--- EXCERPTED DATA ---

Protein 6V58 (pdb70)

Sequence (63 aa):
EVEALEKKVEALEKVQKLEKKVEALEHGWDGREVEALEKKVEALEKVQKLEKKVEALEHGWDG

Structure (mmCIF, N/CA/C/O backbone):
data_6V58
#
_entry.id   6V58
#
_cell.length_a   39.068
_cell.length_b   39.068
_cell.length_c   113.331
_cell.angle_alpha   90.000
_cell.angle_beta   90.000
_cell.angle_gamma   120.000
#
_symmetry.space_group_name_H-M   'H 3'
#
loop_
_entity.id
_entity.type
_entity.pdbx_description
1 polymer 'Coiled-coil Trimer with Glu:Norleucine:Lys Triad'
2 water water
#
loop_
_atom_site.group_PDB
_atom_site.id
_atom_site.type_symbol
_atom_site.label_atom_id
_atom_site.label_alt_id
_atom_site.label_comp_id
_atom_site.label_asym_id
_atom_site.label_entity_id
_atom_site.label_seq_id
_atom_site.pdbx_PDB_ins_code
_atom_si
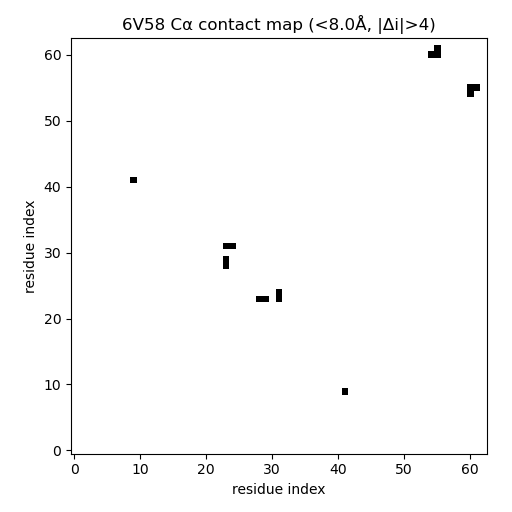te.Cartn_x
_atom_site.Cartn_y
_atom_site.Cartn_z
_atom_site.occupancy
_atom_site.B_iso_or_equiv
_atom_site.auth_seq_id
_atom_site.auth_comp_id
_atom_site.auth_asym_id
_atom_site.auth_atom_id
_atom_site.pdbx_PDB_model_num
ATOM 4 N N . GLU A 1 2 ? 13.962 -15.933 -29.588 1.00 50.99 1 GLU A N 1
ATOM 5 C CA . GLU A 1 2 ? 14.938 -15.973 -28.501 1.00 52.42 1 GLU A CA 1
ATOM 6 C C . GLU A 1 2 ? 15.115 -14.637 -27.801 1.00 49.80 1 GLU A C 1
ATOM 7 O O . GLU A 1 2 ? 15.134 -14.576 -26.573 1.00 48.79 1 GLU A O 1
ATOM 13 N N . VAL A 1 3 ? 15.261 -13.569 -28.588 1.00 48.83 2 VAL A N 1
ATOM 14 C CA . VAL A 1 3 ? 15.506 -12.255 -28.006 1.00 48.29 2 VAL A CA 1
ATOM 15 C C . VAL A 1 3 ? 14.309 -11.807 -27.176 1.00 48.86 2 VAL A C 1
ATOM 16 O O . VAL A 1 3 ? 14.458 -11.378 -26.026 1.00 48.25 2 VAL A O 1
ATOM 20 N N . GLU A 1 4 ? 13.106 -11.900 -27.742 1.00 47.40 3 GLU A N 1
ATOM 21 C CA . GLU A 1 4 ? 11.913 -11.556 -26.974 1.00 48.84 3 GLU A CA 1
ATOM 22 C C . GLU A 1 4 ? 11.815 -12.411 -25.721 1.00 48.55 3 GLU A C 1
ATOM 23 O O . GLU A 1 4 ? 11.403 -11.926 -24.660 1.00 47.84 3 GLU A O 1
ATOM 29 N N . ALA A 1 5 ? 12.223 -13.680 -25.818 1.00 45.23 4 ALA A N 1
ATOM 30 C CA . ALA A 1 5 ? 12.234 -14.558 -24.654 1.00 44.44 4 ALA A CA 1
ATOM 31 C C . ALA A 1 5 ? 13.247 -14.091 -23.621 1.00 45.21 4 ALA A C 1
ATOM 32 O O . ALA A 1 5 ? 12.953 -14.078 -22.418 1.00 46.87 4 ALA A O 1
ATOM 34 N N . LEU A 1 6 ? 14.450 -13.721 -24.063 1.00 44.12 5 LEU A N 1
ATOM 35 C CA . LEU A 1 6 ? 15.446 -13.210 -23.129 1.00 47.03 5 LEU A CA 1
ATOM 36 C C . LEU A 1 6 ? 14.938 -11.949 -22.448 1.00 45.40 5 LEU A C 1
ATOM 37 O O . LEU A 1 6 ? 14.978 -11.836 -21.215 1.00 42.74 5 LEU A O 1
ATOM 42 N N . GLU A 1 7 ? 14.434 -11.001 -23.245 1.00 46.44 6 GLU A N 1
ATOM 43 C CA . GLU A 1 7 ? 13.894 -9.757 -22.707 1.00 47.04 6 GLU A CA 1
ATOM 44 C C . GLU A 1 7 ? 12.909 -10.029 -21.581 1.00 44.85 6 GLU A C 1
ATOM 45 O O . GLU A 1 7 ? 12.976 -9.402 -20.523 1.00 42.93 6 GLU A O 1
ATOM 51 N N . LYS A 1 8 ? 12.000 -10.984 -21.780 1.00 39.12 7 LYS A N 1
ATOM 52 C CA . LYS A 1 8 ? 11.021 -11.271 -20.739 1.00 43.94 7 LYS A CA 1
ATOM 53 C C . LYS A 1 8 ? 11.691 -11.816 -19.480 1.00 41.89 7 LYS A C 1
ATOM 54 O O . LYS A 1 8 ? 11.324 -11.431 -18.363 1.00 41.45 7 LYS A O 1
ATOM 60 N N . LYS A 1 9 ? 12.677 -12.707 -19.633 1.00 39.05 8 LYS A N 1
ATOM 61 C CA . LYS A 1 9 ? 13.321 -13.284 -18.452 1.00 42.70 8 LYS A CA 1
ATOM 62 C C . LYS A 1 9 ? 14.163 -12.241 -17.730 1.00 38.91 8 LYS A C 1
ATOM 63 O O . LYS A 1 9 ? 14.176 -12.186 -16.494 1.00 34.16 8 LYS A O 1
ATOM 69 N N . VAL A 1 10 ? 14.861 -11.394 -18.488 1.00 40.75 9 VAL A N 1
ATOM 70 C CA . VAL A 1 10 ? 15.642 -10.322 -17.877 1.00 40.78 9 VAL A CA 1
ATOM 71 C C . VAL A 1 10 ? 14.748 -9.439 -17.016 1.00 38.54 9 VAL A C 1
ATOM 72 O O . VAL A 1 10 ? 15.067 -9.138 -15.863 1.00 36.95 9 VAL A O 1
ATOM 76 N N . GLU 
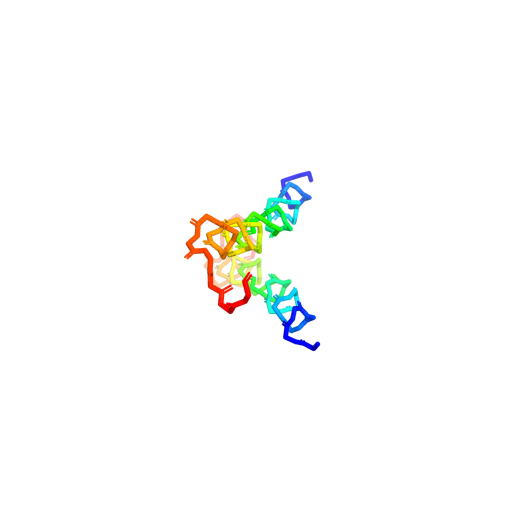A 1 11 ? 13.585 -9.060 -17.539 1.00 41.95 10 GLU A N 1
ATOM 77 C CA . GLU A 1 11 ? 12.709 -8.175 -16.775 1.00 43.22 10 GLU A CA 1
ATOM 78 C C . GLU A 1 11 ? 12.120 -8.855 -15.536 1.00 40.26 10 GLU A C 1
ATOM 79 O O . GLU A 1 11 ? 11.912 -8.196 -14.510 1.00 34.47 10 GLU A O 1
ATOM 85 N N . ALA A 1 12 ? 11.869 -10.163 -15.593 1.00 34.26 11 ALA A N 1
ATOM 86 C CA . ALA A 1 12 ? 11.528 -10.879 -14.367 1.00 34.21 11 ALA A CA 1
ATOM 87 C C . ALA A 1 12 ? 12.678 -10.814 -13.358 1.00 36.95 11 ALA A C 1
ATOM 88 O O . ALA A 1 12 ? 12.454 -10.582 -12.161 1.00 33.52 11 ALA A O 1
ATOM 90 N N . LEU A 1 13 ? 13.922 -10.991 -13.830 1.00 31.74 12 LEU A N 1
ATOM 91 C CA . LEU A 1 13 ? 15.062 -10.961 -12.924 1.00 29.56 12 LEU A CA 1
ATOM 92 C C . LEU A 1 13 ? 15.218 -9.589 -12.290 1.00 30.64 12 LEU A C 1
ATOM 93 O O . LEU A 1 13 ? 15.547 -9.486 -11.103 1.00 32.35 12 LEU A O 1
ATOM 98 N N . GLU A 1 14 ? 14.981 -8.528 -13.057 1.00 29.43 13 GLU A N 1
ATOM 99 C CA . GLU A 1 14 ? 15.062 -7.164 -12.545 1.00 31.87 13 GLU A CA 1
ATOM 100 C C . GLU A 1 14 ? 14.071 -6.923 -11.421 1.00 28.37 13 GLU A C 1
ATOM 101 O O . GLU A 1 14 ? 14.413 -6.305 -10.417 1.00 32.04 13 GLU A O 1
ATOM 115 N N . LYS A 1 16 ? 12.815 -9.266 -9.495 1.00 28.65 15 LYS A N 1
ATOM 116 C CA . LYS A 1 16 ? 13.242 -10.121 -8.397 1.00 26.57 15 LYS A CA 1
ATOM 117 C C . LYS A 1 16 ? 14.407 -9.484 -7.665 1.00 23.54 15 LYS A C 1
ATOM 118 O O . LYS A 1 16 ? 14.441 -9.452 -6.432 1.00 24.05 15 LYS A O 1
ATOM 124 N N . VAL A 1 17 ? 15.370 -8.977 -8.428 1.00 23.94 16 VAL A N 1
ATOM 125 C CA . VAL A 1 17 ? 16.562 -8.433 -7.790 1.00 27.32 16 VAL A CA 1
ATOM 126 C C . VAL A 1 17 ? 16.210 -7.189 -6.992 1.00 25.19 16 VAL A C 1
ATOM 127 O O . VAL A 1 17 ? 16.642 -7.039 -5.845 1.00 24.16 16 VAL A O 1
ATOM 131 N N . GLN A 1 18 ? 15.344 -6.325 -7.539 1.00 26.14 17 GLN A N 1
ATOM 132 C CA . GLN A 1 18 ? 14.955 -5.133 -6.786 1.00 28.23 17 GLN A CA 1
ATOM 133 C C . GLN A 1 18 ? 14.236 -5.506 -5.490 1.00 25.02 17 GLN A C 1
ATOM 134 O O . GLN A 1 18 ? 14.486 -4.900 -4.444 1.00 23.71 17 GLN A O 1
ATOM 140 N N . LYS A 1 19 ? 13.363 -6.522 -5.524 1.00 25.27 18 LYS A N 1
ATOM 141 C CA . LYS A 1 19 ? 12.730 -6.959 -4.278 1.00 25.70 18 LYS A CA 1
ATOM 142 C C . LYS A 1 19 ? 13.765 -7.515 -3.305 1.00 24.67 18 LYS A C 1
ATOM 143 O O . LYS A 1 19 ? 13.646 -7.329 -2.090 1.00 23.46 18 LYS A O 1
ATOM 149 N N . LEU A 1 20 ? 14.787 -8.211 -3.822 1.00 23.39 19 LEU A N 1
ATOM 150 C CA . LEU A 1 20 ? 15.821 -8.746 -2.935 1.00 25.76 19 LEU A CA 1
ATOM 151 C C . LEU A 1 20 ? 16.637 -7.615 -2.314 1.00 25.40 19 LEU A C 1
ATOM 152 O O . LEU A 1 20 ? 16.953 -7.654 -1.122 1.00 26.62 19 LEU A O 1
ATOM 157 N N . GLU A 1 21 ? 16.987 -6.597 -3.107 1.00 22.26 20 GLU A N 1
ATOM 158 C CA . GLU A 1 21 ? 17.738 -5.472 -2.556 1.00 24.33 20 GLU A CA 1
ATOM 159 C C . GLU A 1 21 ? 16.977 -4.817 -1.406 1.00 25.40 20 GLU A C 1
ATOM 160 O O . GLU A 1 21 ? 17.534 -4.594 -0.326 1.00 25.85 20 GLU A O 1
ATOM 166 N N . LYS A 1 22 ? 15.684 -4.533 -1.614 1.00 25.18 21 LYS A N 1
ATOM 167 C CA . LYS A 1 22 ? 14.848 -3.997 -0.541 1.00 23.39 21 LYS A CA 1
ATOM 168 C C . LYS A 1 22 ? 14.887 -4.884 0.699 1.00 25.04 21 LYS A C 1
ATOM 169 O O . LYS A 1 22 ? 15.162 -4.405 1.802 1.00 23.84 21 LYS A O 1
ATOM 175 N N . LYS A 1 23 ? 14.645 -6.187 0.542 1.00 21.37 22 LYS A N 1
ATOM 176 C CA . LYS A 1 23 ? 14.645 -7.057 1.721 1.00 26.52 22 LYS A CA 1
ATOM 177 C C . LYS A 1 23 ? 16.018 -7.083 2.401 1.00 27.95 22 LYS A C 1
ATOM 178 O O . LYS A 1 23 ? 16.119 -6.979 3.635 1.00 25.44 22 LYS A O 1
ATOM 184 N N . VAL A 1 24 ? 17.089 -7.183 1.610 1.00 24.29 23 VAL A N 1
ATOM 185 C CA . VAL A 1 24 ? 18.436 -7.251 2.183 1.00 26.51 23 VAL A CA 1
ATOM 186 C C . VAL A 1 24 ? 18.791 -5.955 2.914 1.00 27.64 23 VAL A C 1
ATOM 187 O O . VAL A 1 24 ? 19.371 -5.986 4.007 1.00 26.49 23 VAL A O 1
ATOM 191 N N . GLU A 1 25 ? 18.415 -4.798 2.353 1.00 28.13 24 GLU A N 1
ATOM 192 C CA . GLU A 1 25 ? 18.695 -3.530 3.029 1.00 28.02 24 GLU A CA 1
ATOM 193 C C . GLU A 1 25 ? 17.963 -3.453 4.359 1.00 29.95 24 GLU A C 1
ATOM 194 O O . GLU A 1 25 ? 18.505 -2.948 5.353 1.00 27.57 24 GLU A O 1
ATOM 200 N N . ALA A 1 26 ? 16.724 -3.958 4.394 1.00 25.82 25 ALA A N 1
ATOM 201 C CA . ALA A 1 26 ? 15.967 -3.983 5.637 1.00 27.94 25 ALA A CA 1
ATOM 202 C C . ALA A 1 26 ? 16.672 -4.838 6.680 1.00 32.18 25 ALA A C 1
ATOM 203 O O . ALA A 1 26 ? 16.815 -4.429 7.840 1.00 28.53 25 ALA A O 1
ATOM 205 N N . LEU A 1 27 ? 17.138 -6.032 6.278 1.00 31.39 26 LEU A N 1
ATOM 206 C CA . LEU A 1 27 ? 17.929 -6.862 7.188 1.00 33.27 26 LEU A CA 1
ATOM 207 C C . LEU A 1 27 ? 19.218 -6.154 7.607 1.00 31.24 26 LEU A C 1
ATOM 208 O O . LEU A 1 27 ? 19.574 -6.140 8.789 1.00 30.97 26 LEU A O 1
ATOM 213 N N . GLU A 1 28 ? 19.939
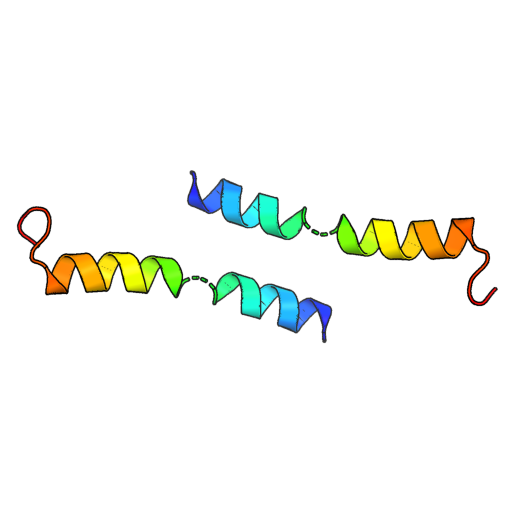 -5.560 6.652 1.00 29.84 27 GLU A N 1
ATOM 214 C CA . GLU A 1 28 ? 21.202 -4.915 7.003 1.00 26.94 27 GLU A CA 1
ATOM 215 C C . GLU A 1 28 ? 20.994 -3.735 7.954 1.00 33.79 27 GLU A C 1
ATOM 216 O O . GLU A 1 28 ?
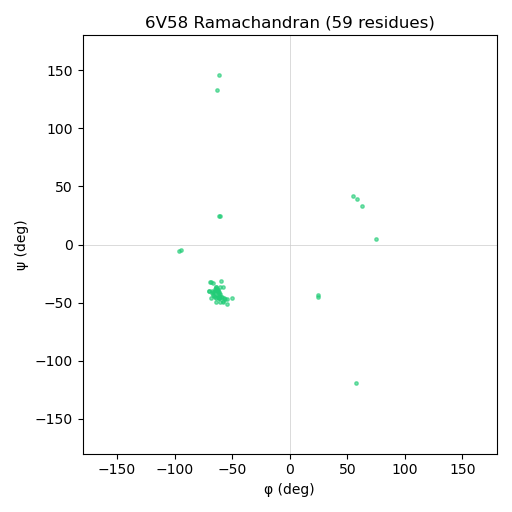 21.825 -3.488 8.835 1.00 29.77 27 GLU A O 1
ATOM 222 N N . HIS A 1 29 ? 19.906 -2.982 7.791 1.00 30.98 28 HIS A N 1
ATOM 223 C CA . HIS A 1 29 ? 19.729 -1.771 8.586 1.00 34.09 28 HIS A CA 1
ATOM 224 C C . HIS A 1 29 ? 18.895 -2.008 9.830 1.00 35.36 28 HIS A C 1
ATOM 225 O O . HIS A 1 29 ? 18.736 -1.084 10.637 1.00 39.26 28 HIS A O 1
ATOM 232 N N . GLY A 1 30 ? 18.363 -3.215 10.000 1.00 39.05 29 GLY A N 1
ATOM 233 C CA . GLY A 1 30 ? 17.400 -3.470 11.058 1.00 37.83 29 GLY A CA 1
ATOM 234 C C . GLY A 1 30 ? 16.173 -2.588 10.960 1.00 34.54 29 GLY A C 1
ATOM 235 O O . GLY A 1 30 ? 15.671 -2.110 11.985 1.00 35.97 29 GLY A O 1
ATOM 236 N N . TRP A 1 31 ? 15.686 -2.344 9.746 1.00 34.82 30 TRP A N 1
ATOM 237 C CA . TRP A 1 31 ? 14.442 -1.602 9.590 1.00 36.50 30 TRP A CA 1
ATOM 238 C C . TRP A 1 31 ? 13.300 -2.381 10.220 1.00 44.19 30 TRP A C 1
ATOM 239 O O . TRP A 1 31 ? 13.181 -3.591 10.018 1.00 39.80 30 TRP A O 1
ATOM 250 N N . ASP A 1 32 ? 12.476 -1.691 11.009 1.00 45.89 31 ASP A N 1
ATOM 251 C CA . ASP A 1 32 ? 11.238 -2.275 11.521 1.00 45.59 31 ASP A CA 1
ATOM 252 C C . ASP A 1 32 ? 11.493 -3.588 12.271 1.00 46.18 31 ASP A C 1
ATOM 253 O O . ASP A 1 32 ? 10.765 -4.567 12.106 1.00 45.77 31 ASP A O 1
ATOM 258 N N . GLY A 1 33 ? 12.556 -3.617 13.080 1.00 43.32 32 GLY A N 1
ATOM 259 C CA . GLY A 1 33 ? 12.877 -4.755 13.924 1.00 42.71 32 GLY A CA 1
ATOM 260 C C . GLY A 1 33 ? 13.464 -5.964 13.220 1.00 46.56 32 GLY A C 1
ATOM 261 O O . GLY A 1 33 ? 13.690 -6.988 13.877 1.00 50.31 32 GLY A O 1
ATOM 262 N N . ARG A 1 34 ? 13.734 -5.879 11.920 1.00 48.66 33 ARG A N 1
ATOM 263 C CA . ARG A 1 34 ? 14.123 -7.042 11.121 1.00 46.34 33 ARG A CA 1
ATOM 264 C C . ARG A 1 34 ? 15.574 -7.470 11.343 1.00 49.04 33 ARG A C 1
ATOM 265 O O . ARG A 1 34 ? 16.456 -6.641 11.590 1.00 50.15 33 ARG A O 1
ATOM 276 N N . GLU B 1 2 ? -0.777 -7.499 -5.353 1.00 50.11 1 GLU B N 1
ATOM 277 C CA . GLU B 1 2 ? -1.585 -6.673 -6.248 1.00 55.12 1 GLU B CA 1
ATOM 278 C C . GLU B 1 2 ? -0.759 -5.654 -7.040 1.00 53.76 1 GLU B C 1
ATOM 279 O O . GLU B 1 2 ? -0.953 -5.483 -8.245 1.00 49.26 1 GLU B O 1
ATOM 285 N N . VAL B 1 3 ? 0.146 -4.959 -6.347 1.00 53.25 2 VAL B N 1
ATOM 286 C CA . VAL B 1 3 ? 1.041 -4.032 -7.028 1.00 50.47 2 VAL B CA 1
ATOM 287 C C . VAL B 1 3 ? 2.029 -4.796 -7.897 1.00 51.21 2 VAL B C 1
ATOM 288 O O . VAL B 1 3 ? 2.245 -4.453 -9.065 1.00 51.31 2 VAL B O 1
ATOM 292 N N . GLU B 1 4 ? 2.630 -5.855 -7.354 1.00 47.23 3 GLU B N 1
ATOM 293 C CA . GLU B 1 4 ? 3.560 -6.636 -8.158 1.00 50.17 3 GLU B CA 1
ATOM 294 C C . GLU B 1 4 ? 2.875 -7.203 -9.396 1.00 51.76 3 GLU B C 1
ATOM 295 O O . GLU B 1 4 ? 3.511 -7.336 -10.447 1.00 49.11 3 GLU B O 1
ATOM 301 N N . ALA B 1 5 ? 1.577 -7.507 -9.301 1.00 50.59 4 ALA B N 1
ATOM 302 C CA . ALA B 1 5 ? 0.826 -7.961 -10.468 1.00 48.10 4 ALA B CA 1
ATOM 303 C C . ALA B 1 5 ? 0.730 -6.861 -11.518 1.00 47.67 4 ALA B C 1
ATOM 304 O O . ALA B 1 5 ? 0.919 -7.108 -12.717 1.00 45.54 4 ALA B O 1
ATOM 306 N N . LEU B 1 6 ? 0.421 -5.637 -11.085 1.00 50.25 5 LEU B N 1
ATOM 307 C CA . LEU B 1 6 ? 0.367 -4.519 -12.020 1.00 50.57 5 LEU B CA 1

--- TASK INSTRUCTIONS ---
In the listing above, find the line containing "ATOM 213 N N . GLU A 1 28 ? 19.939" and the line containing "ATOM 239 O O", then print exactly those two lines and every line between them, minus the pictures.

--- SOLUTION TO THE EXERCISE ---
ATOM 213 N N . GLU A 1 28 ? 19.939
 -5.560 6.652 1.00 29.84 27 GLU A N 1
ATOM 214 C CA . GLU A 1 28 ? 21.202 -4.915 7.003 1.00 26.94 27 GLU A CA 1
ATOM 215 C C . GLU A 1 28 ? 20.994 -3.735 7.954 1.00 33.79 27 GLU A C 1
ATOM 216 O O . GLU A 1 28 ?
 21.825 -3.488 8.835 1.00 29.77 27 GLU A O 1
ATOM 222 N N . HIS A 1 29 ? 19.906 -2.982 7.791 1.00 30.98 28 HIS A N 1
ATOM 223 C CA . HIS A 1 29 ? 19.729 -1.771 8.586 1.00 34.09 28 HIS A CA 1
ATOM 224 C C . HIS A 1 29 ? 18.895 -2.008 9.830 1.00 35.36 28 HIS A C 1
ATOM 225 O O . HIS A 1 29 ? 18.736 -1.084 10.637 1.00 39.26 28 HIS A O 1
ATOM 232 N N . GLY A 1 30 ? 18.363 -3.215 10.000 1.00 39.05 29 GLY A N 1
ATOM 233 C CA . GLY A 1 30 ? 17.400 -3.470 11.058 1.00 37.83 29 GLY A CA 1
ATOM 234 C C . GLY A 1 30 ? 16.173 -2.588 10.960 1.00 34.54 29 GLY A C 1
ATOM 235 O O . GLY A 1 30 ? 15.671 -2.110 11.985 1.00 35.97 29 GLY A O 1
ATOM 236 N N . TRP A 1 31 ? 15.686 -2.344 9.746 1.00 34.82 30 TRP A N 1
ATOM 237 C CA . TRP A 1 31 ? 14.442 -1.602 9.590 1.00 36.50 30 TRP A CA 1
ATOM 238 C C . TRP A 1 31 ? 13.300 -2.381 10.220 1.00 44.19 30 TRP A C 1
ATOM 239 O O . TRP A 1 31 ? 13.181 -3.591 10.018 1.00 39.80 30 TRP A O 1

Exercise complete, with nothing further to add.